Soft versus hard: why dopants matter
The distinction between "soft" and "hard" PZT arises from the type of dopant substituted into the perovskite lattice:
Donor dopants (e.g., La3+ replacing Pb2+, or Nb5+ replacing Zr4+/Ti4+) create lead vacancies. These vacancies increase domain wall mobility, resulting in higher d coefficients, lower Qm, higher dielectric losses, and lower coercive field. These are the "soft" compositions.
Acceptor dopants (e.g., Fe3+ or Mn2+ replacing Zr4+/Ti4+) create oxygen vacancies. These vacancies pin domain walls, making them harder to move. The result is lower d coefficients, higher Qm, lower dielectric losses, and higher coercive field. These are the "hard" compositions that motors require.
The oxygen vacancy pinning mechanism is critical for motor applications. Under sustained AC drive, domain walls oscillate back and forth. In soft PZT, these oscillations are large and dissipative, converting electrical energy to heat. In hard PZT, the pinned domain walls vibrate only slightly, keeping losses low. This is why Qm differs by a factor of 10 to 15 between soft and hard grades.
The lead-free question
RoHS and REACH regulations have driven significant research into lead-free piezoceramics. The main contender families are compared below.
| Property | PZT-4 (reference) | BaTiO3 | KNN (optimized) | BNT-BT | BCTZ |
|---|---|---|---|---|---|
| d33 (pC/N) | 289 | 190 | 300-450 | 150-200 | 500-620 |
| Qm | 500 | 300 | 200-400 | 100-200 | 50-100 |
| Tc or Td (C) | 328 | 120 | 400-420 | 150-200 | 60-90 |
| tan delta (%) | 0.4 | 1.0 | 1.0-3.0 | 1.5-3.0 | 2.0-4.0 |
| d33 * Qm (10^3) | 145 | 57 | 60-180 | 15-40 | 25-62 |
| Maturity | Production | Production | Lab/pilot | Lab/pilot | Lab |
| Cost (relative) | 1x | 0.7x | 2-3x | 2-3x | 3-5x |
Key observations for the motor engineer:
- BaTiO3 has been a production material for decades, but its low Curie temperature (120 C) and moderate d33 limit its usefulness. It works in room-temperature, low-power applications.
- KNN (sodium potassium niobate) is the most promising lead-free candidate. Laboratory samples have reached d33 values above 400 pC/N, and the Curie temperature exceeds 400 C, significantly higher than PZT. However, achieving high Qm simultaneously with high d33 has proven difficult. The product d33 * Qm, which determines performance in resonant motors, remains lower than PZT-4 in most published results.
- BNT-BT (bismuth sodium titanate, barium titanate) offers moderate d33 but suffers from a depolarization temperature (Td) well below the Curie temperature, limiting the usable range to roughly 100 to 150 C.
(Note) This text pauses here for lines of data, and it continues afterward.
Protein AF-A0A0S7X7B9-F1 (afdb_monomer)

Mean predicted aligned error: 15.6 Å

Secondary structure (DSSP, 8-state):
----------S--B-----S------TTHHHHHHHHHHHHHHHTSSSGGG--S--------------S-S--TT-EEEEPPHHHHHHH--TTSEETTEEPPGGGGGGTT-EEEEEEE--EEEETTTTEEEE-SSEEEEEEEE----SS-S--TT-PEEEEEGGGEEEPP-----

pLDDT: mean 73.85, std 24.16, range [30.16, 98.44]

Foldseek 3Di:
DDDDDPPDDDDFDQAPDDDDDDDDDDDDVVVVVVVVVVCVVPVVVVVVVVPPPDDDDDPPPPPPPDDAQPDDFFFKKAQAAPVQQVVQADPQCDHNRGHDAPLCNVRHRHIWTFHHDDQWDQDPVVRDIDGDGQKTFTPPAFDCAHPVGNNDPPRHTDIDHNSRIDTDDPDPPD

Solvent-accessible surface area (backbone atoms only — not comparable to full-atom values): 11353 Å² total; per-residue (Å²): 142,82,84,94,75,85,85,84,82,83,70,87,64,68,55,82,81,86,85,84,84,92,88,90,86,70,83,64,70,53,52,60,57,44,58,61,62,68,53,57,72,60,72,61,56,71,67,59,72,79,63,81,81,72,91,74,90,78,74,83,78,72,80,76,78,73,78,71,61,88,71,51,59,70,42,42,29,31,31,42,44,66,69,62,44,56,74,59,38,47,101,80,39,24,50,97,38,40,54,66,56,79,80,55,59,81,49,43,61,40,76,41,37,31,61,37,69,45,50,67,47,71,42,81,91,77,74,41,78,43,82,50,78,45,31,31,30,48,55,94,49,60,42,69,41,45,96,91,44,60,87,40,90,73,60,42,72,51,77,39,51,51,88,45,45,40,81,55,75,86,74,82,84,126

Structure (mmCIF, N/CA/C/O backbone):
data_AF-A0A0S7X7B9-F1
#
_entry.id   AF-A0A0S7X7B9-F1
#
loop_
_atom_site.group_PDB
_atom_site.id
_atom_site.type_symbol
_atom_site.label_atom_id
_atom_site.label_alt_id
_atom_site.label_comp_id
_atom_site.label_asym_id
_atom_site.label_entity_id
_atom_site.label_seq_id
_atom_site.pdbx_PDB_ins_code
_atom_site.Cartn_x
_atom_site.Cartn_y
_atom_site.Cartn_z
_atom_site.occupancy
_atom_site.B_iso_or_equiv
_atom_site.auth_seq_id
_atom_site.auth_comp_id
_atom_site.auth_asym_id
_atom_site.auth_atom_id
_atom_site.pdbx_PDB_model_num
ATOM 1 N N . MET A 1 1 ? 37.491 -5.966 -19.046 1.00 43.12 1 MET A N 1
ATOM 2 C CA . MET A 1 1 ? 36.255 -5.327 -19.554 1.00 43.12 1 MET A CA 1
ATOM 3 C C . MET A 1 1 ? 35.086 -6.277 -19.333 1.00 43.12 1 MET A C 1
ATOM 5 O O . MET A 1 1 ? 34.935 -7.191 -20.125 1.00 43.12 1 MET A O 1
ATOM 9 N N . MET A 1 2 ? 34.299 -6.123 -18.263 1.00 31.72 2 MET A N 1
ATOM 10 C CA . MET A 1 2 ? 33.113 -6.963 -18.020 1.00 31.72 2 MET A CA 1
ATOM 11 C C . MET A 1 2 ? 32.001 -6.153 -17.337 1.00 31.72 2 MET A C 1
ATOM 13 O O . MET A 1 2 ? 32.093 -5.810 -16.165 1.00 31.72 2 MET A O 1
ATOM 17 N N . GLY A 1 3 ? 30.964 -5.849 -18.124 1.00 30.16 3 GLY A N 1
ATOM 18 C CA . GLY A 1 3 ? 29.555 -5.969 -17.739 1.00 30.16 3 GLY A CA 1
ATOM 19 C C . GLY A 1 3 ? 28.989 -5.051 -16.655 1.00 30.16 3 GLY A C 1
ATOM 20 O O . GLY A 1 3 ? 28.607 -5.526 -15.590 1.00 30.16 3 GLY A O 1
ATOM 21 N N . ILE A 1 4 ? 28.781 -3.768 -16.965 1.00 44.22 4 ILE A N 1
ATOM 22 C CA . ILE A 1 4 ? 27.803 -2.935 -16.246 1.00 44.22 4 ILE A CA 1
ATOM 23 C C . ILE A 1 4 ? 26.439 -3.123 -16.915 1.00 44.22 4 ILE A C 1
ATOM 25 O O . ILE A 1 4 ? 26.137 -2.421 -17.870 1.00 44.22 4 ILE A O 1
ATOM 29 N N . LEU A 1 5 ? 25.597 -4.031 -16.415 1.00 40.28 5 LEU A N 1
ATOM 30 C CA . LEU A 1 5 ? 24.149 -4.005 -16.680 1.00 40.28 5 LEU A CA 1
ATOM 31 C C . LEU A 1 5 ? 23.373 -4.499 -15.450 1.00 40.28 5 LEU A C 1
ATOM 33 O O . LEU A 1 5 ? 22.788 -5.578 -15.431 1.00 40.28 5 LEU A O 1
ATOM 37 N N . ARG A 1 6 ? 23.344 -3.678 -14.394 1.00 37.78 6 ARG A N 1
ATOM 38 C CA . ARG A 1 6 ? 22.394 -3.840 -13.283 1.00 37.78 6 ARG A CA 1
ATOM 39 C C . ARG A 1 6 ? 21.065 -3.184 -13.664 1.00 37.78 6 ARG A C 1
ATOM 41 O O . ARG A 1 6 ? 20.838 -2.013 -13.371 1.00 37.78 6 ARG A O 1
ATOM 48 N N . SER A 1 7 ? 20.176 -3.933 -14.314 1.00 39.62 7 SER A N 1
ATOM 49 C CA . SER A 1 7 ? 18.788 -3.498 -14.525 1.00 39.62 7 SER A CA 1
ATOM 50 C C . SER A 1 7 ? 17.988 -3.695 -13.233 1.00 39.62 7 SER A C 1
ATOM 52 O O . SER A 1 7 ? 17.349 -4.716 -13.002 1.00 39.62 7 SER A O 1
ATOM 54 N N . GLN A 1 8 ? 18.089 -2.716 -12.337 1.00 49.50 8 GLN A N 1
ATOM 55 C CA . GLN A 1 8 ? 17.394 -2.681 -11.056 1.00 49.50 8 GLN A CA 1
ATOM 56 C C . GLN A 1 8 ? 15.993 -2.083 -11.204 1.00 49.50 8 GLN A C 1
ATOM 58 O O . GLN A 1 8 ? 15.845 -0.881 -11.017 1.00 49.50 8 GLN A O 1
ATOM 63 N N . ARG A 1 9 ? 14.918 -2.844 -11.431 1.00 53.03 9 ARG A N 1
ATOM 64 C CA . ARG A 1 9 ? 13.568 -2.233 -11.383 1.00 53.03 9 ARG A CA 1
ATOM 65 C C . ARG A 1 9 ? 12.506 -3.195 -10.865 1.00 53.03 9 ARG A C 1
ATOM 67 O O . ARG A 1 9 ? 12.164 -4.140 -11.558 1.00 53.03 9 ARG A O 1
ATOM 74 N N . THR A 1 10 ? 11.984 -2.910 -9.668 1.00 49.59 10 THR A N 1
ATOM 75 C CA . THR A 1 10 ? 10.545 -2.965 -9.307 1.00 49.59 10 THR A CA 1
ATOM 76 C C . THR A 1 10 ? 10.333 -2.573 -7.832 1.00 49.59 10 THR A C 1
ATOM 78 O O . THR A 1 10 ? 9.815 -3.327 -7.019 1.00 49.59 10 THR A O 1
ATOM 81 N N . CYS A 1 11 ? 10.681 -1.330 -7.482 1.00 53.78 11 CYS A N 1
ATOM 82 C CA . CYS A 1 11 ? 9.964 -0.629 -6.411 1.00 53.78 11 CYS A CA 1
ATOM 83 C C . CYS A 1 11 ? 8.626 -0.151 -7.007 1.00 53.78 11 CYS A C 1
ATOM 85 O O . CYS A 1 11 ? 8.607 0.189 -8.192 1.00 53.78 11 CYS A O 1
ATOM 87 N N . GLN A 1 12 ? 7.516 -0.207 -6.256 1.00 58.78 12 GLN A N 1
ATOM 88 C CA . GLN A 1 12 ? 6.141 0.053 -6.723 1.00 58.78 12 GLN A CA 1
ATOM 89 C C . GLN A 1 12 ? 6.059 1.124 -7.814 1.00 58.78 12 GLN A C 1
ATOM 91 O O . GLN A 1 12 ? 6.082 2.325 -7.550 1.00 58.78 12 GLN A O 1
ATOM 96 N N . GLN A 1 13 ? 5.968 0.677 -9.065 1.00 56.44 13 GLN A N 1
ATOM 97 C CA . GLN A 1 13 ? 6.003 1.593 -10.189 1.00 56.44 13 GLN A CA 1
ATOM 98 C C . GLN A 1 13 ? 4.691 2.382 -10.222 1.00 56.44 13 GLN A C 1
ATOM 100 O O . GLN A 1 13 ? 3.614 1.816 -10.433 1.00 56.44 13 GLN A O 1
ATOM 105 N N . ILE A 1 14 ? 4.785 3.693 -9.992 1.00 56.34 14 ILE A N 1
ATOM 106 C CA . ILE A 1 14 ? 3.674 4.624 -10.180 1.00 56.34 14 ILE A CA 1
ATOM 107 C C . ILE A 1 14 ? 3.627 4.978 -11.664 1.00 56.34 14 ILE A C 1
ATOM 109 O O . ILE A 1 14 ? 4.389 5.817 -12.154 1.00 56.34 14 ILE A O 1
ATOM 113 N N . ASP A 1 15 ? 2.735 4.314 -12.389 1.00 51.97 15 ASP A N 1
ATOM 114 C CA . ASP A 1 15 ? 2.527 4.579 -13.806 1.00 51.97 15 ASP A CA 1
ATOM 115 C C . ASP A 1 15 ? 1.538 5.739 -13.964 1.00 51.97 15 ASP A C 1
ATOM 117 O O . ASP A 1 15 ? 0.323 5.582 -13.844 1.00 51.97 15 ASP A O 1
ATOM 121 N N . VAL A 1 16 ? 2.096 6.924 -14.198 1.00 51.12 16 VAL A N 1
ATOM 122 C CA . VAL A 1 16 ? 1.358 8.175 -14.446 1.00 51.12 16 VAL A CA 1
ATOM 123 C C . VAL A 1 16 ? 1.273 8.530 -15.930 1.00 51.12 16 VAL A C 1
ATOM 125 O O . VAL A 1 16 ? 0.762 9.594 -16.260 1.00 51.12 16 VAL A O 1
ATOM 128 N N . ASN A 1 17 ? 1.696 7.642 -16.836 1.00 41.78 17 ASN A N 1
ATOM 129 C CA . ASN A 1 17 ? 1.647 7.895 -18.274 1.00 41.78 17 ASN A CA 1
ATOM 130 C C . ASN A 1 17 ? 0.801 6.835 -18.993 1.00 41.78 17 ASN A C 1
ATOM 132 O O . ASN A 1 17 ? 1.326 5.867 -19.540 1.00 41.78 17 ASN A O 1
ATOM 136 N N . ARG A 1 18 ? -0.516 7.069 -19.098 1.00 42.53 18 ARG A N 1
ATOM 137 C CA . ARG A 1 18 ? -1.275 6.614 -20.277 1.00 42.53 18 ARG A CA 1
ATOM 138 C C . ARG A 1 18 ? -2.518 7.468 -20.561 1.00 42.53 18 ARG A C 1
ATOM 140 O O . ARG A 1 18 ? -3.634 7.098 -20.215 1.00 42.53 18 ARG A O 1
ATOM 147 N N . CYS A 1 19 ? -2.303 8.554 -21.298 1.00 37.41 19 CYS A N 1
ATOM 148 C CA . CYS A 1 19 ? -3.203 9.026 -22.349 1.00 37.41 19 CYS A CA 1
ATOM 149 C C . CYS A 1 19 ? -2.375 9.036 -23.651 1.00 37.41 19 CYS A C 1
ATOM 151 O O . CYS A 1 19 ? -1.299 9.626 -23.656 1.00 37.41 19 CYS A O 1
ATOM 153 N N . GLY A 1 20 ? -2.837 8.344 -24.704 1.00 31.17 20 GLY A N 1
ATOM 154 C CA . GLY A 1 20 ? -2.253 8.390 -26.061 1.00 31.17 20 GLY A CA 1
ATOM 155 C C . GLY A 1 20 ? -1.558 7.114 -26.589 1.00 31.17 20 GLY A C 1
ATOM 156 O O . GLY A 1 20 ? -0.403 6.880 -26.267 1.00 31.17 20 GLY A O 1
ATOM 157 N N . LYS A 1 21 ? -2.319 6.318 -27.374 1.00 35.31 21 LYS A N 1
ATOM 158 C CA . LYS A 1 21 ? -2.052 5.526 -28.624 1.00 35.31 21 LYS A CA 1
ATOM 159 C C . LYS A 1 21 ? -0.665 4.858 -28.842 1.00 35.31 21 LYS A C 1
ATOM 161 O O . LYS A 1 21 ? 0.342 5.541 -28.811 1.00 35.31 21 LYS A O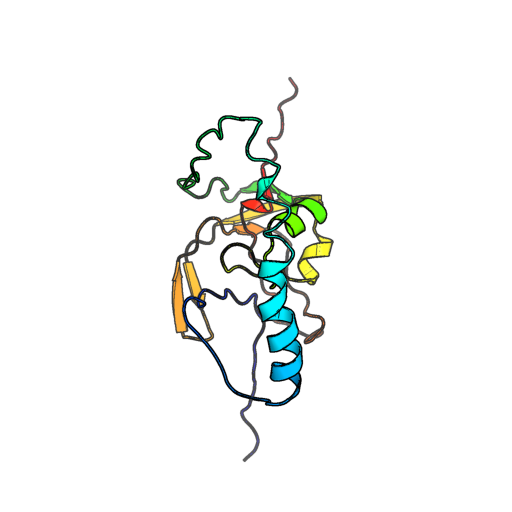 1
ATOM 166 N N . GLU A 1 22 ? -0.547 3.516 -28.861 1.00 40.97 22 GLU A N 1
ATOM 167 C CA . GLU A 1 22 ? -0.598 2.520 -29.989 1.00 40.97 22 GLU A CA 1
ATOM 168 C C . GLU A 1 22 ? 0.664 2.498 -30.897 1.00 40.97 22 GLU A C 1
ATOM 170 O O . GLU A 1 22 ? 1.189 3.568 -31.141 1.00 40.97 22 GLU A O 1
ATOM 175 N N . ILE A 1 23 ? 1.225 1.433 -31.515 1.00 39.25 23 ILE A N 1
ATOM 176 C CA . ILE A 1 23 ? 1.227 -0.062 -31.567 1.00 39.25 23 ILE A CA 1
ATOM 177 C C . ILE A 1 23 ? 2.334 -0.431 -32.605 1.00 39.25 23 ILE A C 1
ATOM 179 O O . ILE A 1 23 ? 2.423 0.294 -33.583 1.00 39.25 23 ILE A O 1
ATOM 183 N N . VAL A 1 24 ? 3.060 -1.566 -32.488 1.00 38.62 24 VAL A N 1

- BCTZ (barium calcium titanate zirconate) has generated excitement for its very high d33 values (reportedly exceeding 600 pC/N in textured ceramics), but its depolarization temperature is below 100 C, and its Qm is too low for resonant motor applications.
Piezoelectric motors currently hold a RoHS exemption (Exemption 7(c)-I) for lead content in PZT. This exemption is reviewed every few years; the most recent renewal extends through 2027. The practical outlook: no lead-free material is ready to replace PZT in high-performance ultrasonic motors as of 2026. Motor designers should track KNN development closely, especially compositions doped with CuO or MnO that aim to raise Qm, but should not specify lead-free ceramics for production motor applications without extensive qualification testing.

Image: Nanomotion Ltd.
Piezoelectric coefficients: d33, d31, and what they mean
The piezoelectric strain coefficient d relates the strain produced per unit electric field (converse effect) or the charge produced per unit stress (direct effect). Because piezoelectric materials are anisotropic (their properties depend on direction), d is actually a third-rank tensor. In practice, engineers work with specific components of that tensor, using a compressed matrix notation with two subscripts.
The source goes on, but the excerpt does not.